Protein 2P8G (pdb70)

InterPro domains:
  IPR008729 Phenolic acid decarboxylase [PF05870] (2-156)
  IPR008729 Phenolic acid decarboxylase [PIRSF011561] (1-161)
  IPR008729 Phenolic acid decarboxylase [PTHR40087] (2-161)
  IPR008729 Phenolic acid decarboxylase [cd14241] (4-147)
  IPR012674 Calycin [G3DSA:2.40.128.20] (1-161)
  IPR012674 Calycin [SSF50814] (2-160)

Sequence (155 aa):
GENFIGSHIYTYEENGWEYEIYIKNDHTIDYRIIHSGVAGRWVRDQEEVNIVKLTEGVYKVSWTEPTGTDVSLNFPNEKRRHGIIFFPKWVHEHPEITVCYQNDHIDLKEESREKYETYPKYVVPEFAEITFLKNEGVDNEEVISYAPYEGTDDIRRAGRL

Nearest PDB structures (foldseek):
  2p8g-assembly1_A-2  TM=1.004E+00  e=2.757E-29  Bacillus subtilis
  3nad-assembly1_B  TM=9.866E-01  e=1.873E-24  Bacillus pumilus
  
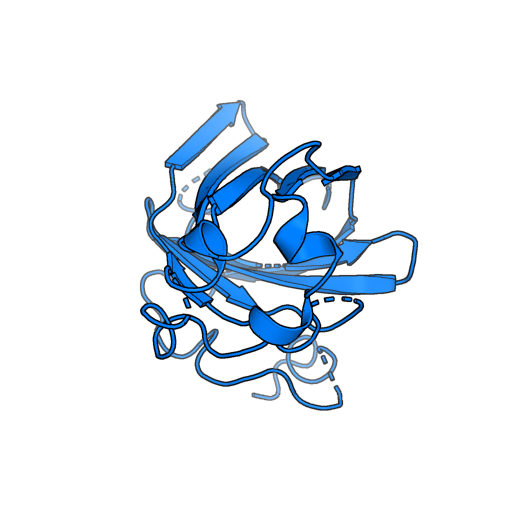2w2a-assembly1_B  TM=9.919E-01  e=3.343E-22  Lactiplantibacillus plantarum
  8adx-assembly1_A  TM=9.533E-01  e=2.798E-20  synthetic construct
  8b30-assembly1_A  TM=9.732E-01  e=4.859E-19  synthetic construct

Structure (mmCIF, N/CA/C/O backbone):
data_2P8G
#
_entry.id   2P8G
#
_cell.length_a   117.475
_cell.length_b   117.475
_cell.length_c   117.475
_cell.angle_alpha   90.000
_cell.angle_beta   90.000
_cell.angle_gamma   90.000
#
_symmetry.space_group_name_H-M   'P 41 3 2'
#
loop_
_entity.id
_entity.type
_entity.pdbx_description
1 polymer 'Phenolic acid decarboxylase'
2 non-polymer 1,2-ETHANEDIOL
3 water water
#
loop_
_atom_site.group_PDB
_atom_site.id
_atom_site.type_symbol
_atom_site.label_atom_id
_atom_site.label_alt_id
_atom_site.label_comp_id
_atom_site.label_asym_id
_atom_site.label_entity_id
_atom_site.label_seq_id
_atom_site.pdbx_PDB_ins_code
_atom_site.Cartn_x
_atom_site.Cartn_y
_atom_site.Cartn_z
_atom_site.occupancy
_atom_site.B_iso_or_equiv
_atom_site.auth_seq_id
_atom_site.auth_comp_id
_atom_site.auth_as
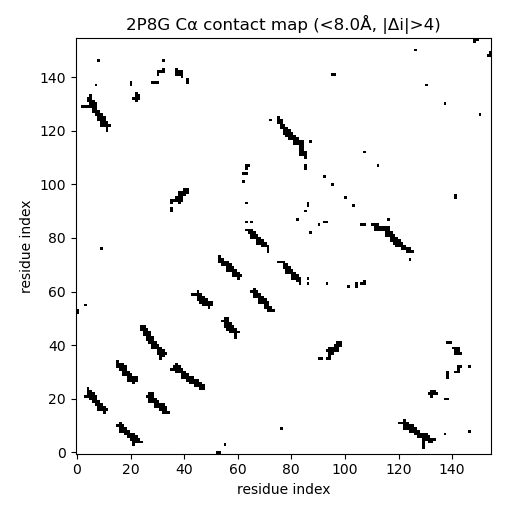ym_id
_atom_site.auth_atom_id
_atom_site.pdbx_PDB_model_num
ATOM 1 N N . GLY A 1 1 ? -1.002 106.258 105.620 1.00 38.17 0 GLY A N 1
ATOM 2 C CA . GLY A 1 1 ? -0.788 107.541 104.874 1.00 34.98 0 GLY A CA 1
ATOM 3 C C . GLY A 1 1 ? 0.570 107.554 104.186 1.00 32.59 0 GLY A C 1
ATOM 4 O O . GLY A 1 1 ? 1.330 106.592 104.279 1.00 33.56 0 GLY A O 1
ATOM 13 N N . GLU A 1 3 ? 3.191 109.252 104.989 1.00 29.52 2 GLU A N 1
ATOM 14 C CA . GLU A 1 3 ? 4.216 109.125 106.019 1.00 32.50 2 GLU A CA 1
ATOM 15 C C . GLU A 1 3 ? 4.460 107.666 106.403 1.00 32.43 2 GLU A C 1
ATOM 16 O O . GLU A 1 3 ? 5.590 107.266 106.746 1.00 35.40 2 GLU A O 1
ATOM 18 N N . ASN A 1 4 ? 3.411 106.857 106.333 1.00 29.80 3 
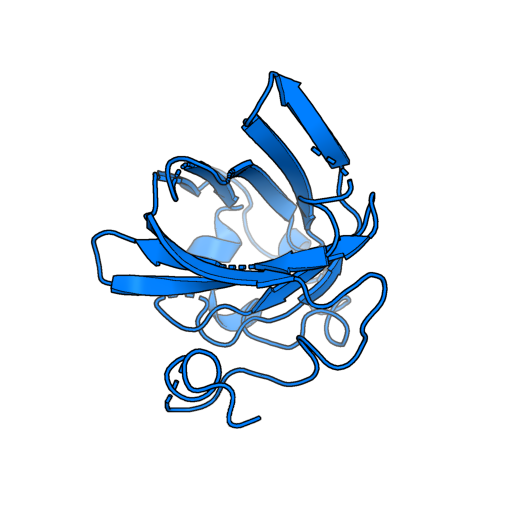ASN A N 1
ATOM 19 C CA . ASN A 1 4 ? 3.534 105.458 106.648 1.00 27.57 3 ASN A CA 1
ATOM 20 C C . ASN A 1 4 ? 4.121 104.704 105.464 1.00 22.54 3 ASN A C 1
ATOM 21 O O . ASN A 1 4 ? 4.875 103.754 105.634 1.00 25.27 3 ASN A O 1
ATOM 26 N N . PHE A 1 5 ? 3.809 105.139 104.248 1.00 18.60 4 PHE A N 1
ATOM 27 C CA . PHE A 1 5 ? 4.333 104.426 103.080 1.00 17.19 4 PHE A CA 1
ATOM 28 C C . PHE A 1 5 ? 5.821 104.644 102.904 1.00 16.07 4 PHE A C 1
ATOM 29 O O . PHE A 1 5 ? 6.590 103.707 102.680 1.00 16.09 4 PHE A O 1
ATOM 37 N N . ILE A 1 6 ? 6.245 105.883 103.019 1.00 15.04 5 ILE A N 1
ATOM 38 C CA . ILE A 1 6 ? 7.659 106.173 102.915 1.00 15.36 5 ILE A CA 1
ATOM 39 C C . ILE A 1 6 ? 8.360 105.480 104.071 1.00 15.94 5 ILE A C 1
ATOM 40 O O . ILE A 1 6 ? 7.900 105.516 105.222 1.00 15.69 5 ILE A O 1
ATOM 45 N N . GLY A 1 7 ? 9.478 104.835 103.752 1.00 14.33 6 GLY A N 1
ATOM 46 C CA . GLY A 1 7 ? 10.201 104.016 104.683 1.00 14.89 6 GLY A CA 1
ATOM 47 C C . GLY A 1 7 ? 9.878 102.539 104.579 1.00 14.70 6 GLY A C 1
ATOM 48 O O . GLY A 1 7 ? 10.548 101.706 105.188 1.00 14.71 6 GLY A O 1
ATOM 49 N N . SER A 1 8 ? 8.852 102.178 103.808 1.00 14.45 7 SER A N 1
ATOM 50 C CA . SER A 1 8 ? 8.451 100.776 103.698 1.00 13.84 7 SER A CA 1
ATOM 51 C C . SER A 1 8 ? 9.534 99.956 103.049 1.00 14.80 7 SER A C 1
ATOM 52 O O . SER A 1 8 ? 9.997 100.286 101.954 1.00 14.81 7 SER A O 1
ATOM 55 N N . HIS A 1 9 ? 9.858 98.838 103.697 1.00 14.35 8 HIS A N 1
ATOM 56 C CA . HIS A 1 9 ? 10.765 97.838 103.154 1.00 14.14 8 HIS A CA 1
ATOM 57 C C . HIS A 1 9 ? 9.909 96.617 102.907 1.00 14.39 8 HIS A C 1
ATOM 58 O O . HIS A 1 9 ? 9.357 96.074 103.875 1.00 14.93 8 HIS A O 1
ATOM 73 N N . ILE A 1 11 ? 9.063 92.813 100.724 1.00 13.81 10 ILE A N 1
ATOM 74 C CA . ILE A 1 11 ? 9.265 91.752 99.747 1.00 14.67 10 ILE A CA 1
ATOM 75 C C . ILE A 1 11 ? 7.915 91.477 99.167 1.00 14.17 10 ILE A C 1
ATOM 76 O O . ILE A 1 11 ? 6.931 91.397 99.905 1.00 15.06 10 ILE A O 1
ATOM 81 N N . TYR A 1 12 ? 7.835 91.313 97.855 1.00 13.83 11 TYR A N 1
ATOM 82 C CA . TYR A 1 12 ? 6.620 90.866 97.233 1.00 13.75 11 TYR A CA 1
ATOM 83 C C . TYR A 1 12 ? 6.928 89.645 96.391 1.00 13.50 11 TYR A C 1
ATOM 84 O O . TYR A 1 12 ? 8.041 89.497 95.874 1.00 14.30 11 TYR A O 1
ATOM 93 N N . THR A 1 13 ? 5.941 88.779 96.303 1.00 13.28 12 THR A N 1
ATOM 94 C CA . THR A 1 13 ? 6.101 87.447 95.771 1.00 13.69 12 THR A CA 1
----
**Required action:**
Return each line of the material above in which the string "polymer" appears.

**Result:**
1 polymer 'Phenolic acid decarboxylase'
2 non-polymer 1,2-ETHANEDIOL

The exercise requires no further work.